- Hassi R'Mel Location of Hassi R'Mel within Algeria
- Coordinates: 32°55′41″N 3°16′16″E﻿ / ﻿32.928°N 3.271°E
- Country: Algeria
- Province: Laghouat
- District: Hassi R'Mel

Area
- • Total: 3,830 km^{2} (1,480 sq mi)

Population (2008)
- • Total: 22,133
- • Density: 5.78/km^{2} (15.0/sq mi)
- Time zone: UTC+1 (West Africa Time)
- Postal code: 03300

= Hassi R'Mel =

Hassi R'Mel (حاسي الرمل, Berber language: Ḥasi Eṛṛmel) is a town in Algeria located near the 18th largest gas field worldwide. Hassi R'Mel is located in Laghouat Province 60 km northwest of Ghardaïa. It is the capital of Hassi R'Mel District. Hassi R'Mel has an airport.

Hassi R'Mel is a hub for natural gas and oil pipelines running to coastal cities of Arzew, Algiers, and Skikda. The National Centre For Dispatching Gas is also the starting point for the Maghreb-Europe, Trans-Mediterranean, Medgaz and Galsi gas export pipelines supplying Southern Europe. The town is the planned final destination of the Trans-Saharan gas pipeline.

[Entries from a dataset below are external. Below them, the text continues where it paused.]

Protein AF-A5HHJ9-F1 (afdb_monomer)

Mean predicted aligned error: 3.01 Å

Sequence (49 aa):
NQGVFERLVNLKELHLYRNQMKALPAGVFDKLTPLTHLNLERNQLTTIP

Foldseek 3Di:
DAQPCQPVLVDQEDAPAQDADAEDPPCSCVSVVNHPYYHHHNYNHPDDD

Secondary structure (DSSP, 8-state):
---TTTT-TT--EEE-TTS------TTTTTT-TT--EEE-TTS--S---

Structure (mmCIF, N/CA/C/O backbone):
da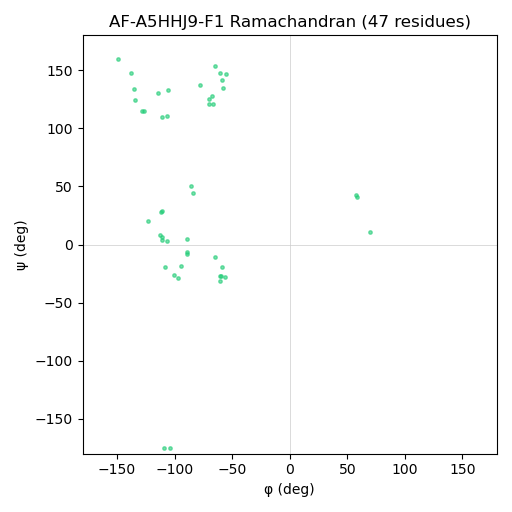ta_AF-A5HHJ9-F1
#
_entry.id   AF-A5HHJ9-F1
#
loop_
_atom_site.group_PDB
_atom_site.id
_atom_site.type_symbol
_atom_site.label_atom_id
_atom_site.label_alt_id
_atom_site.label_comp_id
_atom_site.label_asym_id
_atom_site.label_entity_id
_atom_site.label_seq_id
_atom_site.pdbx_PDB_ins_code
_atom_site.Cartn_x
_atom_site.Cartn_y
_atom_site.Cartn_z
_atom_site.occupancy
_atom_site.B_iso_or_equiv
_atom_site.auth_seq_id
_atom_site.auth_comp_id
_atom_site.auth_asym_id
_atom_site.auth_atom_id
_atom_site.pdbx_PDB_model_num
ATOM 1 N N . ASN A 1 1 ? -5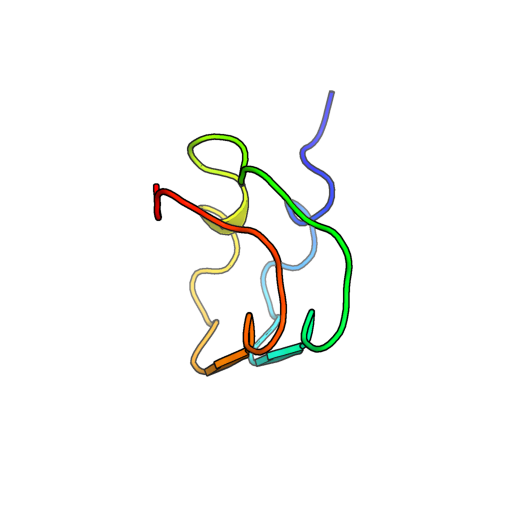.726 17.802 -3.189 1.00 50.44 1 ASN A N 1
ATOM 2 C CA . ASN A 1 1 ? -6.016 16.484 -3.785 1.00 50.44 1 ASN A CA 1
ATOM 3 C C . ASN A 1 1 ? -5.917 15.445 -2.700 1.00 50.44 1 ASN A C 1
ATOM 5 O O . ASN A 1 1 ? -4.844 15.320 -2.130 1.00 50.44 1 ASN A O 1
ATOM 9 N N . GLN A 1 2 ? -7.026 14.781 -2.381 1.00 67.69 2 GLN A N 1
ATOM 10 C CA . GLN A 1 2 ? -6.997 13.651 -1.460 1.00 67.69 2 GLN A CA 1
ATOM 11 C C . GLN A 1 2 ? -6.476 12.414 -2.191 1.00 67.69 2 GLN A C 1
ATOM 13 O O . GLN A 1 2 ? -6.841 12.190 -3.348 1.00 67.69 2 GLN A O 1
ATOM 18 N N . GLY A 1 3 ? -5.610 11.642 -1.540 1.00 83.69 3 GLY A N 1
ATOM 19 C CA . GLY A 1 3 ? -5.127 10.371 -2.077 1.00 83.69 3 GLY A CA 1
ATOM 20 C C . GLY A 1 3 ? -6.291 9.398 -2.286 1.00 83.69 3 GLY A C 1
ATOM 21 O O . GLY A 1 3 ? -7.258 9.411 -1.526 1.00 83.69 3 GLY A O 1
ATOM 22 N N . VAL A 1 4 ? -6.209 8.532 -3.302 1.00 90.62 4 VAL A N 1
ATOM 23 C CA . VAL A 1 4 ? -7.319 7.639 -3.700 1.00 90.62 4 VAL A CA 1
ATOM 24 C C . VAL A 1 4 ? -7.834 6.747 -2.558 1.00 90.62 4 VAL A C 1
ATOM 26 O O . VAL A 1 4 ? -9.016 6.418 -2.520 1.00 90.62 4 VAL A O 1
ATOM 29 N N . PHE A 1 5 ? -6.978 6.4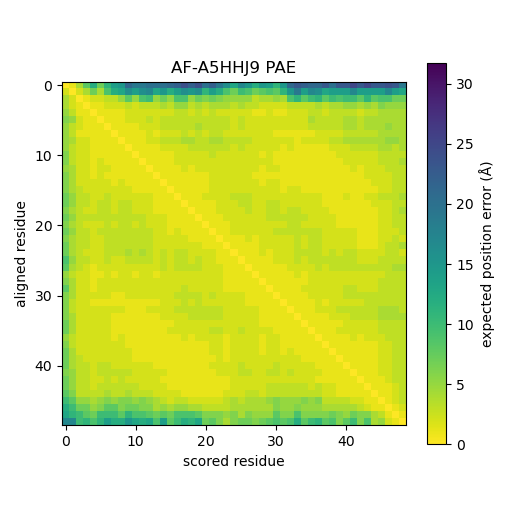16 -1.586 1.00 94.00 5 PHE A N 1
ATOM 30 C CA . PHE A 1 5 ? -7.327 5.589 -0.428 1.00 94.00 5 PHE A CA 1
ATOM 31 C C . PHE A 1 5 ? -7.450 6.368 0.889 1.00 94.00 5 PHE A C 1
ATOM 33 O O . PHE A 1 5 ? -7.713 5.774 1.929 1.00 94.00 5 PHE A O 1
ATOM 40 N N . GLU A 1 6 ? -7.307 7.695 0.873 1.00 92.94 6 GLU A N 1
ATOM 41 C CA . GLU A 1 6 ? -7.180 8.511 2.090 1.00 92.94 6 GLU A CA 1
ATOM 42 C C . GLU A 1 6 ? -8.397 8.407 3.023 1.00 92.94 6 GLU A C 1
ATOM 44 O O . GLU A 1 6 ? -8.265 8.493 4.241 1.00 92.94 6 GLU A O 1
ATOM 49 N N . ARG A 1 7 ? -9.590 8.193 2.456 1.00 94.69 7 ARG A N 1
ATOM 50 C CA . ARG A 1 7 ? -10.845 8.077 3.216 1.00 94.69 7 ARG A CA 1
ATOM 51 C C . ARG A 1 7 ? -11.166 6.653 3.664 1.00 94.69 7 ARG A C 1
ATOM 53 O O . ARG A 1 7 ? -12.106 6.461 4.431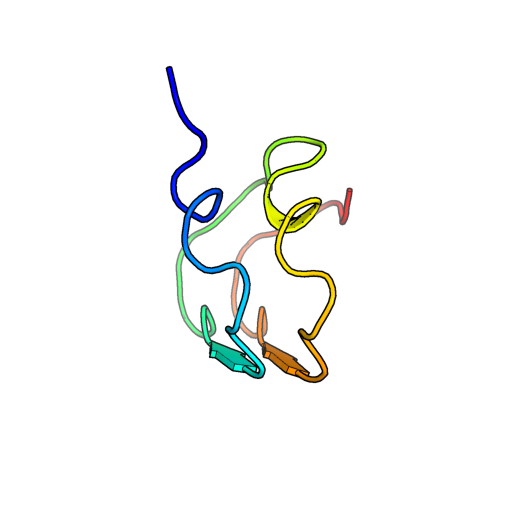 1.00 94.69 7 ARG A O 1
ATOM 60 N N . LEU A 1 8 ? -10.411 5.654 3.212 1.00 95.50 8 LEU A N 1
ATOM 61 C CA . LEU A 1 8 ? -10.644 4.246 3.538 1.00 95.50 8 LEU A CA 1
ATOM 62 C C . LEU A 1 8 ? -10.005 3.876 4.887 1.00 95.50 8 LEU A C 1
ATOM 64 O O . LEU A 1 8 ? -9.386 2.828 5.034 1.00 95.50 8 LEU A O 1
ATOM 68 N N . VAL A 1 9 ? -10.178 4.735 5.892 1.00 95.06 9 VAL A N 1
ATOM 69 C CA . VAL A 1 9 ? -9.498 4.663 7.198 1.00 95.06 9 VAL A CA 1
ATOM 70 C C . VAL A 1 9 ? -9.857 3.431 8.031 1.00 95.06 9 VAL A C 1
ATOM 72 O O . VAL A 1 9 ? -9.207 3.173 9.031 1.00 95.06 9 VAL A O 1
ATOM 75 N N . ASN A 1 10 ? -10.878 2.671 7.626 1.00 97.69 10 ASN A N 1
ATOM 76 C CA . ASN A 1 10 ? -11.310 1.428 8.272 1.00 97.69 10 ASN A CA 1
ATOM 77 C C . ASN A 1 10 ? -11.026 0.176 7.421 1.00 97.69 10 ASN A C 1
ATOM 79 O O . ASN A 1 10 ? -11.485 -0.915 7.762 1.00 97.69 10 ASN A O 1
ATOM 83 N N . LEU A 1 11 ? -10.330 0.318 6.287 1.00 98.12 11 LEU A N 1
ATOM 84 C CA . LEU A 1 11 ? -10.061 -0.790 5.375 1.00 98.12 11 LEU A CA 1
ATOM 85 C C . LEU A 1 11 ? -9.073 -1.775 6.006 1.00 98.12 11 LEU A C 1
ATOM 87 O O . LEU A 1 11 ? -7.979 -1.390 6.406 1.00 98.12 11 LEU A O 1
ATOM 91 N N . LYS A 1 12 ? -9.463 -3.050 6.065 1.00 98.50 12 LYS A N 1
ATOM 92 C CA . LYS A 1 12 ? -8.623 -4.139 6.589 1.00 98.50 12 LYS A CA 1
ATOM 93 C C . LYS A 1 12 ? -7.896 -4.907 5.495 1.00 98.50 12 LYS A C 1
ATOM 95 O O . LYS A 1 12 ? -6.805 -5.418 5.726 1.00 98.50 12 LYS A O 1
ATOM 100 N N . GLU A 1 13 ? -8.478 -4.960 4.302 1.00 98.56 13 GLU A N 1
ATOM 101 C CA . GLU A 1 13 ? -7.913 -5.691 3.174 1.00 98.56 13 GLU A CA 1
ATOM 102 C C . GLU A 1 13 ? -7.980 -4.866 1.892 1.00 98.56 13 GLU A C 1
ATOM 104 O O . GLU A 1 13 ? -9.023 -4.299 1.560 1.00 98.56 13 GLU A O 1
ATOM 109 N N . LEU A 1 14 ? -6.870 -4.831 1.157 1.00 97.62 14 LEU A N 1
ATOM 110 C CA . LEU A 1 14 ? -6.751 -4.169 -0.134 1.00 97.62 14 LEU A CA 1
ATOM 111 C C . LEU A 1 14 ? -6.165 -5.145 -1.151 1.00 97.62 14 LEU A C 1
ATOM 113 O O . LEU A 1 14 ? -5.012 -5.564 -1.056 1.00 97.62 14 LEU A O 1
ATOM 117 N N . HIS A 1 15 ? -6.971 -5.491 -2.151 1.00 97.94 15 HIS A N 1
ATOM 118 C CA . HIS A 1 15 ? -6.611 -6.444 -3.195 1.00 97.94 15 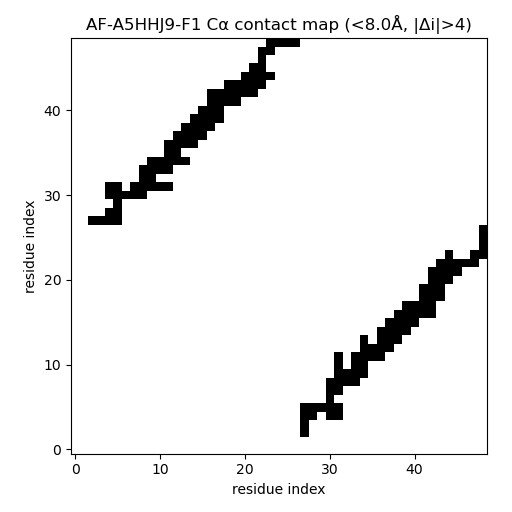HIS A CA 1
ATOM 119 C C . HIS A 1 15 ? -6.446 -5.714 -4.529 1.00 97.94 15 HIS A C 1
ATOM 121 O O . HIS A 1 15 ? -7.421 -5.261 -5.119 1.00 97.94 15 HIS A O 1
ATOM 127 N N . LEU A 1 16 ? -5.206 -5.608 -5.006 1.00 96.50 16 LEU A N 1
ATOM 128 C CA . LEU A 1 16 ? -4.830 -4.980 -6.280 1.00 96.50 16 LEU A CA 1
ATOM 129 C C . LEU A 1 16 ? -4.061 -5.957 -7.189 1.00 96.50 16 LEU A C 1
ATOM 131 O O . LEU A 1 16 ? -3.336 -5.541 -8.099 1.00 96.50 16 LEU A O 1
ATOM 135 N N . TYR A 1 17 ? -4.197 -7.258 -6.939 1.00 97.62 17 TYR A N 1
ATOM 136 C CA . TYR A 1 17 ? -3.510 -8.308 -7.682 1.00 97.62 17 TYR A CA 1
ATOM 137 C C . TYR A 1 17 ? -3.953 -8.365 -9.152 1.00 97.62 17 TYR A C 1
ATOM 139 O O . TYR A 1 17 ? -5.076 -7.988 -9.485 1.00 97.62 17 TYR A O 1
ATOM 147 N N . ARG A 1 18 ? -3.072 -8.868 -10.030 1.00 98.06 18 ARG A N 1
ATOM 148 C CA . ARG A 1 18 ? -3.305 -9.006 -11.487 1.00 98.06 18 ARG A CA 1
ATOM 149 C C . ARG A 1 18 ? -3.634 -7.686 -12.193 1.00 98.06 18 ARG A C 1
ATOM 151 O O . ARG A 1 18 ? -4.469 -7.649 -13.094 1.00 98.06 18 ARG A O 1
ATOM 158 N N . ASN A 1 19 ? -2.939 -6.619 -11.812 1.00 97.25 19 ASN A N 1
ATOM 159 C CA . ASN A 1 19 ? -2.993 -5.333 -12.503 1.00 97.25 19 ASN A CA 1
ATOM 160 C C . ASN A 1 19 ? -1.675 -5.045 -13.243 1.00 97.25 19 ASN A C 1
ATOM 162 O O . ASN A 1 19 ? -0.779 -5.882 -13.335 1.00 97.25 19 ASN A O 1
ATOM 166 N N . GLN A 1 20 ? -1.569 -3.854 -13.829 1.00 97.50 20 GLN A N 1
ATOM 167 C CA . GLN A 1 20 ? -0.398 -3.416 -14.598 1.00 97.50 20 GLN A CA 1
ATOM 168 C C . GLN A 1 20 ? 0.361 -2.286 -13.887 1.00 97.50 20 GLN A C 1
ATOM 170 O O . GLN A 1 20 ? 0.973 -1.437 -14.534 1.00 97.50 20 GLN A O 1
ATOM 175 N N . MET A 1 21 ? 0.293 -2.234 -12.552 1.00 95.38 21 MET A N 1
ATOM 176 C CA . MET A 1 21 ? 0.944 -1.172 -11.786 1.00 95.38 21 MET A CA 1
ATOM 177 C C . MET A 1 21 ? 2.463 -1.300 -11.894 1.00 95.38 21 MET A C 1
ATOM 179 O O . MET A 1 21 ? 3.010 -2.369 -11.632 1.00 95.38 21 MET A O 1
ATOM 183 N N . LYS A 1 22 ? 3.129 -0.202 -12.268 1.00 95.75 22 LYS A N 1
ATOM 184 C CA . LYS A 1 22 ? 4.596 -0.116 -12.405 1.00 95.75 22 LYS A CA 1
ATOM 185 C C . LYS A 1 22 ? 5.275 0.548 -11.210 1.00 95.75 22 LYS A C 1
ATOM 187 O O . LYS A 1 22 ? 6.436 0.282 -10.932 1.00 95.75 22 LYS A O 1
ATOM 192 N N . ALA A 1 23 ? 4.540 1.401 -10.507 1.00 93.62 23 ALA A N 1
ATOM 193 C CA . ALA A 1 23 ? 4.993 2.086 -9.311 1.00 93.62 23 ALA A CA 1
ATOM 194 C C . ALA A 1 23 ? 3.806 2.326 -8.377 1.00 93.62 23 ALA A C 1
ATOM 196 O O . ALA A 1 23 ? 2.651 2.345 -8.812 1.00 93.62 23 ALA A O 1
ATOM 197 N N . LEU A 1 24 ? 4.118 2.549 -7.106 1.00 92.62 24 LEU A N 1
ATOM 198 C CA . LEU A 1 24 ? 3.178 3.013 -6.097 1.00 92.62 24 LEU A CA 1
ATOM 199 C C . LEU A 1 24 ? 3.621 4.409 -5.650 1.00 92.62 24 LEU A C 1
ATOM 201 O O . LEU A 1 24 ? 4.806 4.591 -5.362 1.00 92.62 24 LEU A O 1
ATOM 205 N N . PRO A 1 25 ? 2.720 5.405 -5.608 1.00 91.00 25 PRO A N 1
ATOM 206 C CA . PRO A 1 25 ? 3.059 6.704 -5.046 1.00 91.00 25 PRO A CA 1
ATOM 207 C C . PRO A 1 25 ? 3.508 6.559 -3.588 1.00 91.00 25 PRO A C 1
ATOM 209 O O . PRO A 1 25 ? 2.928 5.773 -2.835 1.00 91.00 25 PRO A O 1
ATOM 212 N N . ALA A 1 26 ? 4.511 7.335 -3.179 1.00 89.69 26 ALA A N 1
ATOM 213 C CA . ALA A 1 26 ? 4.939 7.367 -1.785 1.00 89.69 26 ALA A CA 1
ATOM 214 C C . ALA A 1 26 ? 3.759 7.761 -0.883 1.00 89.69 26 ALA A C 1
ATOM 216 O O . ALA A 1 26 ? 2.994 8.673 -1.207 1.00 89.69 26 ALA A O 1
ATOM 217 N N . GLY A 1 27 ? 3.593 7.040 0.223 1.00 91.38 27 GLY A N 1
ATOM 218 C CA . GLY A 1 27 ? 2.538 7.300 1.198 1.00 91.38 27 GLY A CA 1
ATOM 219 C C . GLY A 1 27 ? 1.1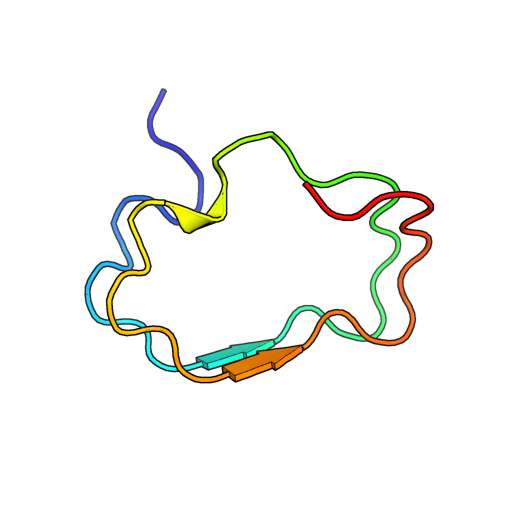10 6.978 0.741 1.00 91.38 27 GLY A C 1
ATOM 220 O O . GLY A 1 27 ? 0.147 7.322 1.428 1.00 91.38 27 GLY A O 1
ATOM 221 N N . VAL A 1 28 ? 0.925 6.295 -0.400 1.00 92.88 28 VAL A N 1
ATOM 222 C CA . VAL A 1 28 ? -0.415 5.969 -0.934 1.00 92.88 28 VAL A CA 1
ATOM 223 C C . VAL A 1 28 ? -1.273 5.139 0.036 1.00 92.88 28 VAL A C 1
ATOM 225 O O . VAL A 1 28 ? -2.500 5.147 -0.070 1.00 92.88 28 VAL A O 1
ATOM 228 N N . PHE A 1 29 ? -0.649 4.474 1.013 1.00 93.38 29 PHE A N 1
ATOM 229 C CA . PHE A 1 29 ? -1.314 3.655 2.027 1.00 93.38 29 PHE A CA 1
ATOM 230 C C . PHE A 1 29 ? -1.262 4.239 3.450 1.00 93.38 29 PHE A C 1
ATOM 232 O O . PHE A 1 29 ? -1.781 3.607 4.363 1.00 93.38 29 PHE A O 1
ATOM 239 N N . ASP A 1 30 ? -0.715 5.441 3.666 1.00 92.81 30 ASP A N 1
ATOM 240 C CA . ASP A 1 30 ? -0.433 5.978 5.015 1.00 92.81 30 ASP A CA 1
ATOM 241 C C . ASP A 1 30 ? -1.669 6.108 5.916 1.00 92.81 30 ASP A C 1
ATOM 243 O O . ASP A 1 30 ? -1.572 6.076 7.142 1.00 92.81 30 ASP A O 1
ATOM 247 N N . LYS A 1 31 ? -2.854 6.290 5.320 1.00 95.12 31 LYS A N 1
ATOM 248 C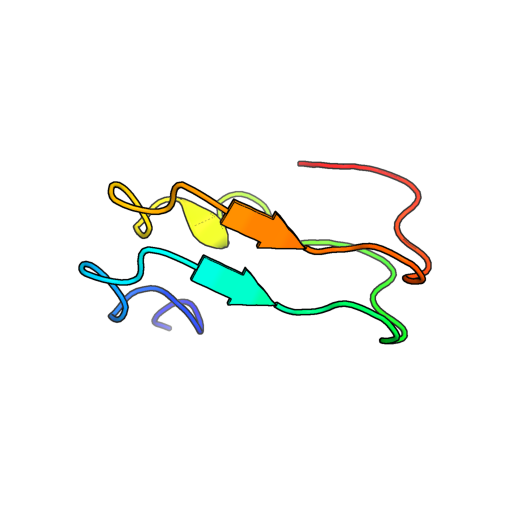 CA . LYS A 1 31 ? -4.121 6.397 6.062 1.00 95.12 31 LYS A CA 1
ATOM 249 C C . LYS A 1 31 ? -4.808 5.058 6.309 1.00 95.12 31 LYS A C 1
ATOM 251 O O . LYS A 1 31 ? -5.792 5.019 7.043 1.00 95.12 31 LYS A O 1
ATOM 256 N N . LEU A 1 32 ? -4.297 3.971 5.738 1.00 95.44 32 LEU A N 1
ATOM 257 C CA . LEU A 1 32 ? -4.836 2.625 5.902 1.00 95.44 32 LEU A CA 1
ATOM 258 C C . LEU A 1 32 ? -4.266 1.964 7.166 1.00 95.44 32 LEU A C 1
ATOM 260 O O . LEU A 1 32 ? -3.752 0.852 7.121 1.00 95.44 32 LEU A O 1
ATOM 264 N N . THR A 1 33 ? -4.331 2.656 8.306 1.00 95.44 33 THR A N 1
ATOM 265 C CA . THR A 1 33 ? -3.740 2.176 9.567 1.00 95.44 33 THR A CA 1
ATOM 266 C C . THR A 1 33 ? -4.307 0.840 10.073 1.00 95.44 33 THR A C 1
ATOM 268 O O . THR A 1 33 ? -3.552 0.120 10.724 1.00 95.44 33 THR A O 1
ATOM 271 N N . PRO A 1 34 ? -5.564 0.437 9.776 1.00 97.88 34 PRO A N 1
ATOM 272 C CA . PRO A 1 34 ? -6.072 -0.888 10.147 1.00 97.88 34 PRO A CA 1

Hassi R'Mel is also home to an integrated solar combined cycle power station, the first of its kind in Algeria.

==Geology==
The Hassi R'Mel gas field is a Triassic gas field discovered in 1956 with the HR-1 well and located in a Cretaceous anticline of the M'zab dorsal structure separating the Western Org Paleozoic basin to the west and the Oued Mya basin to the east. Cambrian rhyolite forms the basement which is overlain by the Tassili Cambro-Ordovician sandstone group, a Siluro-Devonian shale and then Mesozoic sediments. The A, B and C reservoir sandstones are Permo-Triassic with a total thickness of about 115 m and sealed by Late Triassic salt and shale.